[EXERCISE DIRECTIONS]
Write out exactly the lines of the entries below from the one holding "ATOM 99 N N" to the one holding "ATOM 125 C CA . LEU", inclusive, and leave out all other lines.

SUPPLIED MATERIAL section start

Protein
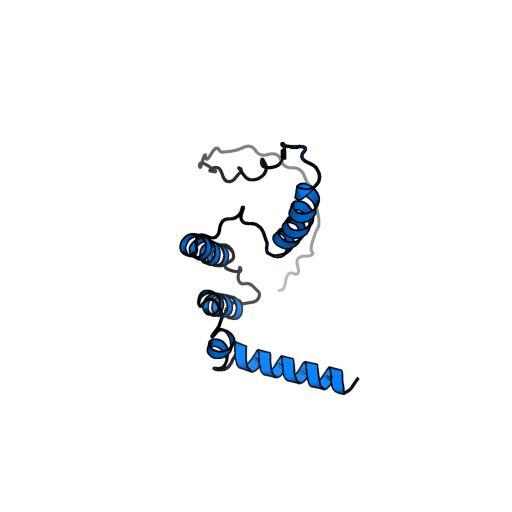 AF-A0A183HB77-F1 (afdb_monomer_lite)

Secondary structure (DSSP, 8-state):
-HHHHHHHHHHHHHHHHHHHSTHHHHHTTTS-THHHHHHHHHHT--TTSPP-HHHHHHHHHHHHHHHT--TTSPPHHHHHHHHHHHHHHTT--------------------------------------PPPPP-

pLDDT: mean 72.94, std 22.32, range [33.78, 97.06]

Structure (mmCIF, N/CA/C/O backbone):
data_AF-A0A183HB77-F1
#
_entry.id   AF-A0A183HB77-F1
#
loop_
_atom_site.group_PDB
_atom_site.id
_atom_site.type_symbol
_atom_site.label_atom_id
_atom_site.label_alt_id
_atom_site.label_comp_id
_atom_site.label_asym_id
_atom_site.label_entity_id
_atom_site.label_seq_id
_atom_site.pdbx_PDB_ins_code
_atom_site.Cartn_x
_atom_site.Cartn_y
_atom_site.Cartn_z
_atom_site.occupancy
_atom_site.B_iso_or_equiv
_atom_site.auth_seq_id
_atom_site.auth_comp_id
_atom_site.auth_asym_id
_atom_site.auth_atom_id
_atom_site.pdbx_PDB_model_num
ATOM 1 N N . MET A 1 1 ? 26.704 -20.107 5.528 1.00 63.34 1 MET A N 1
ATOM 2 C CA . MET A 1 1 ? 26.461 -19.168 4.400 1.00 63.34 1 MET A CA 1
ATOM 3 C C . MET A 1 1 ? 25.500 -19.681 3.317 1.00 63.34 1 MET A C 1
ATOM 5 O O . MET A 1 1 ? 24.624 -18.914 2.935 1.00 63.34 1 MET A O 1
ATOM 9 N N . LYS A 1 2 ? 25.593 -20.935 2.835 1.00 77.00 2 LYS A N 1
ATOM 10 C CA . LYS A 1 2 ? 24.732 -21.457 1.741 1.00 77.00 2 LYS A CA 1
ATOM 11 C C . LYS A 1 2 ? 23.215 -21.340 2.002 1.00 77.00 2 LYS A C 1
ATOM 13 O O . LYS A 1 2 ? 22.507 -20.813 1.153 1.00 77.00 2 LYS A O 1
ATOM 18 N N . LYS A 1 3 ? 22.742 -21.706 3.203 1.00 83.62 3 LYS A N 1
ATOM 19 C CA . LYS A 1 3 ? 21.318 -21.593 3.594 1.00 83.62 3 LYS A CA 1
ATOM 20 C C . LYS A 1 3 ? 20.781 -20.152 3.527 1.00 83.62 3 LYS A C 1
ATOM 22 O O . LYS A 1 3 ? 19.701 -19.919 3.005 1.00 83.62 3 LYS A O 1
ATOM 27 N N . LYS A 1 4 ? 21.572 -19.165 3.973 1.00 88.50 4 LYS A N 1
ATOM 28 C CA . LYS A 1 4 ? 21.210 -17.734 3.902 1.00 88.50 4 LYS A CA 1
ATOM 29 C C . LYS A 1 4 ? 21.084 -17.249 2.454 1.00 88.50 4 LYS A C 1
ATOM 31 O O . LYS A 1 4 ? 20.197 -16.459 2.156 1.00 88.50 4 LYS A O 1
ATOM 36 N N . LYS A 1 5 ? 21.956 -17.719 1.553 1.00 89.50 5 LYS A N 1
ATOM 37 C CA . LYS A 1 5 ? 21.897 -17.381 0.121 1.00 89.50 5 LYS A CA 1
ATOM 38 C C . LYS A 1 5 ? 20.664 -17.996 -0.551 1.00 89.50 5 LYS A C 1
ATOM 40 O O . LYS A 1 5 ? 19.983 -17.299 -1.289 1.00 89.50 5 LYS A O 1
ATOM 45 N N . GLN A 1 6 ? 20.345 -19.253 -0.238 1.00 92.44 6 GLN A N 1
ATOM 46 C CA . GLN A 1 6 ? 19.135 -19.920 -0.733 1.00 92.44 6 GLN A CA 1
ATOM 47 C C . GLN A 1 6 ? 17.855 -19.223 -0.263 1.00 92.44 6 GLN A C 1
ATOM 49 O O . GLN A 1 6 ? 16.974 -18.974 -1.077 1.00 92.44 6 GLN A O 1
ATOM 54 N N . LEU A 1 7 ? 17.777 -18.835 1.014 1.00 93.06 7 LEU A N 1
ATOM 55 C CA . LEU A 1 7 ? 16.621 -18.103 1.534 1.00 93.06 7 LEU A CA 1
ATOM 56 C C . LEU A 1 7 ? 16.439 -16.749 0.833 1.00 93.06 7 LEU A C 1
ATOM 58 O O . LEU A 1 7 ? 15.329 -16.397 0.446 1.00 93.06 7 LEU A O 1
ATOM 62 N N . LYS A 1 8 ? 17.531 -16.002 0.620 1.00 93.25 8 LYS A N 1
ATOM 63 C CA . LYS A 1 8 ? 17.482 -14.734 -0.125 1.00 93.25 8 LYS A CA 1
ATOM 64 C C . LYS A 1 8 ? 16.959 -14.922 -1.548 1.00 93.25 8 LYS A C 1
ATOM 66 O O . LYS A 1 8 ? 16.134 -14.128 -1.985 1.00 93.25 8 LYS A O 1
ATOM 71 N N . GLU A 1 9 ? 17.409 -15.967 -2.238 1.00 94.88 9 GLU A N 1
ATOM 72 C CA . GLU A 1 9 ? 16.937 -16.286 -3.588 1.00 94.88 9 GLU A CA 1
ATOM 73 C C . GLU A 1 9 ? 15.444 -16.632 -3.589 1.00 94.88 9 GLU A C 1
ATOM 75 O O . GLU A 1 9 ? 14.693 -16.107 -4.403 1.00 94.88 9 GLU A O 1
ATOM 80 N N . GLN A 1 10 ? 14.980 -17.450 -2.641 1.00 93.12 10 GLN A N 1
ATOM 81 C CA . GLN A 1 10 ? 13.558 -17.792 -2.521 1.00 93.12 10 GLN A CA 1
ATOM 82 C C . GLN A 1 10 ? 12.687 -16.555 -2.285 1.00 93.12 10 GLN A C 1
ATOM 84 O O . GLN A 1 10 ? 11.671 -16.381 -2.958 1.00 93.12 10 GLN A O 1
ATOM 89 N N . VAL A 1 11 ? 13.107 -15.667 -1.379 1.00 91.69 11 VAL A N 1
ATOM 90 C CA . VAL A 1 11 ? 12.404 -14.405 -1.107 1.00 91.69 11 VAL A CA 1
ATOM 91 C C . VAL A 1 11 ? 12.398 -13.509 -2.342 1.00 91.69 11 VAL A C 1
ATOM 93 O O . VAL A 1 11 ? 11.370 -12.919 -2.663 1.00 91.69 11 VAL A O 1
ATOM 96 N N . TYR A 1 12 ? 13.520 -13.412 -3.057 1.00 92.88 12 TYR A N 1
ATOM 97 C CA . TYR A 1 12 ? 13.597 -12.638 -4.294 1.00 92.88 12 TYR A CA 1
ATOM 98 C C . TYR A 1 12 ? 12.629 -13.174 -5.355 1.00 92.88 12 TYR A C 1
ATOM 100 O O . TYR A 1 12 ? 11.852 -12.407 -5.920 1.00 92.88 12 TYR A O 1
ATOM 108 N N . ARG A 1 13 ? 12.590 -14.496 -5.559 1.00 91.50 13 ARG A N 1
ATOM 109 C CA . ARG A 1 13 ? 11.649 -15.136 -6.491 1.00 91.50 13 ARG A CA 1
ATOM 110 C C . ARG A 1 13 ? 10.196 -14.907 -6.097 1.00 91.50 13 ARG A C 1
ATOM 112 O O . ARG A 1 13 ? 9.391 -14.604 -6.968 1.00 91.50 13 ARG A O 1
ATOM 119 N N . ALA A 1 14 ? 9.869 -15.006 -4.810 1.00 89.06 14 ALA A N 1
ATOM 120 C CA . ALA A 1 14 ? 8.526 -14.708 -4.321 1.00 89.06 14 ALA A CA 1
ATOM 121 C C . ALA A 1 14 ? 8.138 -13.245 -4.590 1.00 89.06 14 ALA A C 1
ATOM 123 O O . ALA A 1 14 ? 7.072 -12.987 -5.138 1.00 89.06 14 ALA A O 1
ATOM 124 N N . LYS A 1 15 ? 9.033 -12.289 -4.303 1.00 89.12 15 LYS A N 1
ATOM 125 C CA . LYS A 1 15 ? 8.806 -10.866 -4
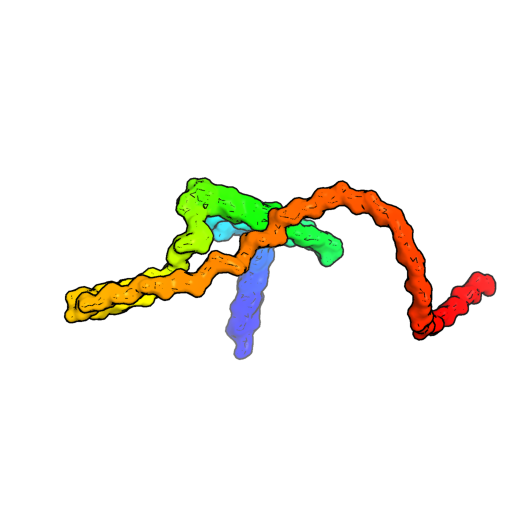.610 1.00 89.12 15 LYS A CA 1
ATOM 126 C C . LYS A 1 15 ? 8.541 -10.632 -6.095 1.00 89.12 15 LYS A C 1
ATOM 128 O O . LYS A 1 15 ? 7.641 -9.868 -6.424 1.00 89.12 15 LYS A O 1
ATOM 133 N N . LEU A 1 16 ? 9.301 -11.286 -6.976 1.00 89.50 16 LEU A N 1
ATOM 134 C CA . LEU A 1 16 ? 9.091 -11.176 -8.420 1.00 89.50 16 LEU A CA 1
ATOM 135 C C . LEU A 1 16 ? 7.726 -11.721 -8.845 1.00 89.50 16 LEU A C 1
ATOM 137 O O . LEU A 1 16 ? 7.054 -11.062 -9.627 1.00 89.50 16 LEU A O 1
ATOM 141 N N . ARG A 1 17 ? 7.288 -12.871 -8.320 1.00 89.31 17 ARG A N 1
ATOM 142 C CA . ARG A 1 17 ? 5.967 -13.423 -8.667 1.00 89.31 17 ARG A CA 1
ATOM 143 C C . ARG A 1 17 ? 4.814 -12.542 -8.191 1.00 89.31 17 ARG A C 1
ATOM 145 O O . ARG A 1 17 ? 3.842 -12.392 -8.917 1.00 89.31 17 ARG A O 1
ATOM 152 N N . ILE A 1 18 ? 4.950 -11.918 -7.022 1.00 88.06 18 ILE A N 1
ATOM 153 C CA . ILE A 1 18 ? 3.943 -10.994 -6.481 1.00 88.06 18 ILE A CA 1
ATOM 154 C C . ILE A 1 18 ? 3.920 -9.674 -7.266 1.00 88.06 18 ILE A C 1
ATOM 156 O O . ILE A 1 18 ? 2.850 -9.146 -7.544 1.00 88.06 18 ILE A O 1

SUPPLIED MATERIAL section end
SUPPLIED MATERIAL section start

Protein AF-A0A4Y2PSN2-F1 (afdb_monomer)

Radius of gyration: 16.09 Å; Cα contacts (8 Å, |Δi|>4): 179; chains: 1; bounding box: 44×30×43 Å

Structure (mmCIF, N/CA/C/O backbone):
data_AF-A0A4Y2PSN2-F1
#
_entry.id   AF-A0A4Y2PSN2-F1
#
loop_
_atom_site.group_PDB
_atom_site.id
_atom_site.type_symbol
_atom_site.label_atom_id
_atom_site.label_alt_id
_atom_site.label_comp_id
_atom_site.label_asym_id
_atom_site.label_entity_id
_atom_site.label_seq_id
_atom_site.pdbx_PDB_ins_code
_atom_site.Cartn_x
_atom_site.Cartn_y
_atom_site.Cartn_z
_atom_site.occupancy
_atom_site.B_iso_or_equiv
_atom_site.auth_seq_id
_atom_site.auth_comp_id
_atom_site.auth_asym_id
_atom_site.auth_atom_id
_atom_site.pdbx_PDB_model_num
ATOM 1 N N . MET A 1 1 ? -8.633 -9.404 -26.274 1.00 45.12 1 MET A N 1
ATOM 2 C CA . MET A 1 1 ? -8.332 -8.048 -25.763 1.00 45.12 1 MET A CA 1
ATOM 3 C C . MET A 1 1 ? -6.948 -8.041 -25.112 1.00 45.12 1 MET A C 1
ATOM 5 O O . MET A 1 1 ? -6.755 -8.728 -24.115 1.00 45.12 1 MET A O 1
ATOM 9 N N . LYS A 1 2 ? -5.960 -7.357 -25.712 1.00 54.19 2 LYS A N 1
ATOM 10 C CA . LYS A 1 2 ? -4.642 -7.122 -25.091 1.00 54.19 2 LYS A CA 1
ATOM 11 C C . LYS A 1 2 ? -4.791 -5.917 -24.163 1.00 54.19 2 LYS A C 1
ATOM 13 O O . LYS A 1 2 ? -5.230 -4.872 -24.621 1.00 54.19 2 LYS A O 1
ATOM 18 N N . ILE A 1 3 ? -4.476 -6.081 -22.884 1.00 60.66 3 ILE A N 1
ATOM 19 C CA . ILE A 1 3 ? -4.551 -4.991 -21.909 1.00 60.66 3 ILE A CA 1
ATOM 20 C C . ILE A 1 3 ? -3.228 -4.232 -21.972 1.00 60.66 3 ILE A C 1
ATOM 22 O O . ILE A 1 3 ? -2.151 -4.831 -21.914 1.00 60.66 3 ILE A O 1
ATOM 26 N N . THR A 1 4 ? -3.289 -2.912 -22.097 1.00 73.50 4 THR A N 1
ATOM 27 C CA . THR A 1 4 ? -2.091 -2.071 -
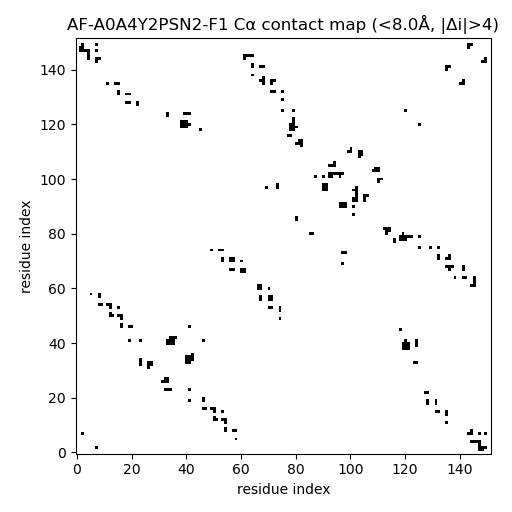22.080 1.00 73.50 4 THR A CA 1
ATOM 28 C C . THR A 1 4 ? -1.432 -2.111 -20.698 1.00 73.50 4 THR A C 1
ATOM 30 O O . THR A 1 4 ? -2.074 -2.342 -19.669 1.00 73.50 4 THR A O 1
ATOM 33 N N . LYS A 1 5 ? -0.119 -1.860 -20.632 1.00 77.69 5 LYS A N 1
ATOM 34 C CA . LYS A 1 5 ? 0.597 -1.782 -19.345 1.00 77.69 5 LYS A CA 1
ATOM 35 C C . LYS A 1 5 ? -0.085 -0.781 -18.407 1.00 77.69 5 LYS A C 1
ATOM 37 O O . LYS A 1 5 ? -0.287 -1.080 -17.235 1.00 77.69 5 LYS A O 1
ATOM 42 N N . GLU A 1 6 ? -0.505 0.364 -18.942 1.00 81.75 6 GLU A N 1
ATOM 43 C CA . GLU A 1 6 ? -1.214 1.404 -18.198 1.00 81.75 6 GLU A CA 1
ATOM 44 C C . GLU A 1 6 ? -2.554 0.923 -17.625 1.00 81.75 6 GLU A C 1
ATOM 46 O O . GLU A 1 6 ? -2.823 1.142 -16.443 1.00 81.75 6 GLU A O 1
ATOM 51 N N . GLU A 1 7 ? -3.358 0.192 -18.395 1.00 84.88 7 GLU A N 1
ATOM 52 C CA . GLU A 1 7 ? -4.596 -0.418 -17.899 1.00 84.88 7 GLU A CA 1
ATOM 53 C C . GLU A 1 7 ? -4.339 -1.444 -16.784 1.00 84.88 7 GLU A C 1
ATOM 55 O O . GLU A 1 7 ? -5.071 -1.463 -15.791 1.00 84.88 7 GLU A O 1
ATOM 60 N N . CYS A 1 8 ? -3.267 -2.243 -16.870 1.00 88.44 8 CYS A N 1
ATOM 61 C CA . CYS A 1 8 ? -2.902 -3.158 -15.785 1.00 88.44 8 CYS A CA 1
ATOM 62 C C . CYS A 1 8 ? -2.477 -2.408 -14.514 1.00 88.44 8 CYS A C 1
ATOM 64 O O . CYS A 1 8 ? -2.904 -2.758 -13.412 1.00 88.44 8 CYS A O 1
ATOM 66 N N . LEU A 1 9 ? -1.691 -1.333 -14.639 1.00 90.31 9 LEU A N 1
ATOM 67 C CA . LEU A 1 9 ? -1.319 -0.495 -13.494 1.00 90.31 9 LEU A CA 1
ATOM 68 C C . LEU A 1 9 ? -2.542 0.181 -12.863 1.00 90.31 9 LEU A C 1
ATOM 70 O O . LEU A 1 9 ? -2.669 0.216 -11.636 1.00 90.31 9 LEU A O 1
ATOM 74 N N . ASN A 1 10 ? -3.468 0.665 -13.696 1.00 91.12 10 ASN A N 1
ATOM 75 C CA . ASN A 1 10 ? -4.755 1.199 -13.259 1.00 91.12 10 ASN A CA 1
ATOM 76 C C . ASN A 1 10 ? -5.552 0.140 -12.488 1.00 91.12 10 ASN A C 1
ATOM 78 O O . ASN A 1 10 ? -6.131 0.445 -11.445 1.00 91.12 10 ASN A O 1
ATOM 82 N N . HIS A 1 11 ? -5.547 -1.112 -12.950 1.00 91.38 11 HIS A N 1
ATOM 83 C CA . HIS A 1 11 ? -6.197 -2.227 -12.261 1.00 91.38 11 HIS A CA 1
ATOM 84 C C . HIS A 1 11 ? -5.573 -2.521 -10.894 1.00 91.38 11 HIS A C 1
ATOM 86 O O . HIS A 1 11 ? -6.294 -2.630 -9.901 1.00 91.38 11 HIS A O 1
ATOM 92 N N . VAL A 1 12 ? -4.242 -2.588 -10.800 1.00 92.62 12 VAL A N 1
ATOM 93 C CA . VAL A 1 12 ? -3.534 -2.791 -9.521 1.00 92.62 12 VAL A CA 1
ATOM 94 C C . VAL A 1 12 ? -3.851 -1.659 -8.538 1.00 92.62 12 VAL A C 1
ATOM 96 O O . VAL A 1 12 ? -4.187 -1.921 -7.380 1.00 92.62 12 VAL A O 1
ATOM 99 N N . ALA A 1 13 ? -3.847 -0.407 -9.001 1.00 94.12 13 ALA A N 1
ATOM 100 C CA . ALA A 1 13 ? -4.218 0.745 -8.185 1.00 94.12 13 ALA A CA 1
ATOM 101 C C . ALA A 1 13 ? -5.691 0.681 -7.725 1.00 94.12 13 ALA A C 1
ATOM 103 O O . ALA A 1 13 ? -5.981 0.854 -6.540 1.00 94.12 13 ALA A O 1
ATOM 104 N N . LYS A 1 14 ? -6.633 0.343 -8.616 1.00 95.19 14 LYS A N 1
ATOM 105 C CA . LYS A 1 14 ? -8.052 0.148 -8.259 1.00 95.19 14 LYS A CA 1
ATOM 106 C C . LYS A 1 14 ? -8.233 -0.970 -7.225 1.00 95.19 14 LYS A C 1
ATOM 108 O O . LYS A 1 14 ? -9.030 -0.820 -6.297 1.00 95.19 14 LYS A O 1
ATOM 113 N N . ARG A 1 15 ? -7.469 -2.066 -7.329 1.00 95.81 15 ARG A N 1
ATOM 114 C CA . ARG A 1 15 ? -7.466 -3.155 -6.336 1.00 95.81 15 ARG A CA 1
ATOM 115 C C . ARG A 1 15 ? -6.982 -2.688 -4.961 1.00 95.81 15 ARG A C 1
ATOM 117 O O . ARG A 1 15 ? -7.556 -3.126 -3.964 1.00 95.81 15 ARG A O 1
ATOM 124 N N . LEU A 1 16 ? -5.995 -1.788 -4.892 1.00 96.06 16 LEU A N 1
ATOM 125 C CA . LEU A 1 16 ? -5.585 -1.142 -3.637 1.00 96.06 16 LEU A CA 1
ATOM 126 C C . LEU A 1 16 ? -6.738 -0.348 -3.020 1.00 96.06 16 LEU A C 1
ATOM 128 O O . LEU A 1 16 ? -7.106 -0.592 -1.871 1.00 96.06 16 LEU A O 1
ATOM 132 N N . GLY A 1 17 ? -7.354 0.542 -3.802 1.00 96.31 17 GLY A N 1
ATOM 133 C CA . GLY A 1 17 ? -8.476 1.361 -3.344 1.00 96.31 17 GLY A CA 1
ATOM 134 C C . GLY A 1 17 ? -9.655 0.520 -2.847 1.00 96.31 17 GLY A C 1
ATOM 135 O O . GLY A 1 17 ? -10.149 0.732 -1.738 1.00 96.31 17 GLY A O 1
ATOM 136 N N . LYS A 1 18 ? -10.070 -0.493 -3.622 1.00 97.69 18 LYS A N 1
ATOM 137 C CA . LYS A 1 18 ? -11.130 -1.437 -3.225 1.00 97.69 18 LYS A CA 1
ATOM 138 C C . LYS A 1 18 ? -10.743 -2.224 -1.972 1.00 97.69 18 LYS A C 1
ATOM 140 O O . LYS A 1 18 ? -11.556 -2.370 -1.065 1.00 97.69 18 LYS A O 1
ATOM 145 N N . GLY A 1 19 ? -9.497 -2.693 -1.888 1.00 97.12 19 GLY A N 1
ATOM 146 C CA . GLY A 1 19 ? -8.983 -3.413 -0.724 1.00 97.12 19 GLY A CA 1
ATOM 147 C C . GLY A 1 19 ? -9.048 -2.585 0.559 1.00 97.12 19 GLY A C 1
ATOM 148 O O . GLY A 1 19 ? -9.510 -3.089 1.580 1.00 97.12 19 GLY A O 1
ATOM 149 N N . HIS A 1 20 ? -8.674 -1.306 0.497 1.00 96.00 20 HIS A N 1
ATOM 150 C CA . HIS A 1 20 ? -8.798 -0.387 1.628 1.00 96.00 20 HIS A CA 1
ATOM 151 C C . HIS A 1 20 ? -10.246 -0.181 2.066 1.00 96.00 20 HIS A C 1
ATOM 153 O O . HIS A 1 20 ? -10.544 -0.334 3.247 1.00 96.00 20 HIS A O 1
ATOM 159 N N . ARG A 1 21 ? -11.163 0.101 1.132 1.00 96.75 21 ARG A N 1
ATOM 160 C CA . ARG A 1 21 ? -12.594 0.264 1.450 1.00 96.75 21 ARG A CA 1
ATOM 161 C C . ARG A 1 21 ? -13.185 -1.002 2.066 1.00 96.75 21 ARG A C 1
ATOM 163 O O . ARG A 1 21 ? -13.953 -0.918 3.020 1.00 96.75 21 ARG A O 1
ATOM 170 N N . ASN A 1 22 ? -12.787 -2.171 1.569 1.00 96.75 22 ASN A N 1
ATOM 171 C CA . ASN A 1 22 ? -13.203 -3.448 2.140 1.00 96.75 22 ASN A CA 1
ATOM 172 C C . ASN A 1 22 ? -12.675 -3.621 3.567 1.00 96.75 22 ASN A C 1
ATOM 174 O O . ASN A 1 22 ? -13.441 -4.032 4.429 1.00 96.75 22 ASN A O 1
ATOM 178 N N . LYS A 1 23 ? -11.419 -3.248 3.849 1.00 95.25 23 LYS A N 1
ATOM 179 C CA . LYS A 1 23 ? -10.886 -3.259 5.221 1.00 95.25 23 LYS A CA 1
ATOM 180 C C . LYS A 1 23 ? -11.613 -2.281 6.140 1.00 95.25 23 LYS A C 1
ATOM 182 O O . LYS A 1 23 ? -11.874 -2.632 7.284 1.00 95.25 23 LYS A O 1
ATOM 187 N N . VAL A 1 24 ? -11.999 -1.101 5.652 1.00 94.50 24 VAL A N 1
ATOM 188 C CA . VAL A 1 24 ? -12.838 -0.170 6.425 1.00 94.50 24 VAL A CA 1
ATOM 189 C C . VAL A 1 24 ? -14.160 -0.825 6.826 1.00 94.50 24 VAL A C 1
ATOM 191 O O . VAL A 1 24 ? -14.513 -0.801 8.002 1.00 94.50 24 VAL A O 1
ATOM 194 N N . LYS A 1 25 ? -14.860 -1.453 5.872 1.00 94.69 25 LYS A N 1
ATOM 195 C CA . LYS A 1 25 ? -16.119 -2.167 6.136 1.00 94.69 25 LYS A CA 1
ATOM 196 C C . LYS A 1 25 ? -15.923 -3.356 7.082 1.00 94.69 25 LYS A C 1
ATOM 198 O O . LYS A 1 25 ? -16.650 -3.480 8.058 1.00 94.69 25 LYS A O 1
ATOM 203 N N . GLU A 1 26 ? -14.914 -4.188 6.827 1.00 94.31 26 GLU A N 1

SUPPLIED MATERIAL section end

[RESPONSE AREA]
ATOM 99 N N . ALA A 1 13 ? -3.847 -0.407 -9.001 1.00 94.12 13 ALA A N 1
ATOM 100 C CA . ALA A 1 13 ? -4.218 0.745 -8.185 1.00 94.12 13 ALA A CA 1
ATOM 101 C C . ALA A 1 13 ? -5.691 0.681 -7.725 1.00 94.12 13 ALA A C 1
ATOM 103 O O . ALA A 1 13 ? -5.981 0.854 -6.540 1.00 94.12 13 ALA A O 1
ATOM 104 N N . LYS A 1 14 ? -6.633 0.343 -8.616 1.00 95.19 14 LYS A N 1
ATOM 105 C CA . LYS A 1 14 ? -8.052 0.148 -8.259 1.00 95.19 14 LYS A CA 1
ATOM 106 C C . LYS A 1 14 ? -8.233 -0.970 -7.225 1.00 95.19 14 LYS A C 1
ATOM 108 O O . LYS A 1 14 ? -9.030 -0.820 -6.297 1.00 95.19 14 LYS A O 1
ATOM 113 N N . ARG A 1 15 ? -7.469 -2.066 -7.329 1.00 95.81 15 ARG A N 1
ATOM 114 C CA . ARG A 1 15 ? -7.466 -3.155 -6.336 1.00 95.81 15 ARG A CA 1
ATOM 115 C C . ARG A 1 15 ? -6.982 -2.688 -4.961 1.00 95.81 15 ARG A C 1
ATOM 117 O O . ARG A 1 15 ? -7.556 -3.126 -3.964 1.00 95.81 15 ARG A O 1
ATOM 124 N N . LEU A 1 16 ? -5.995 -1.788 -4.892 1.00 96.06 16 LEU A N 1
ATOM 125 C CA . LEU A 1 16 ? -5.585 -1.142 -3.637 1.00 96.06 16 LEU A CA 1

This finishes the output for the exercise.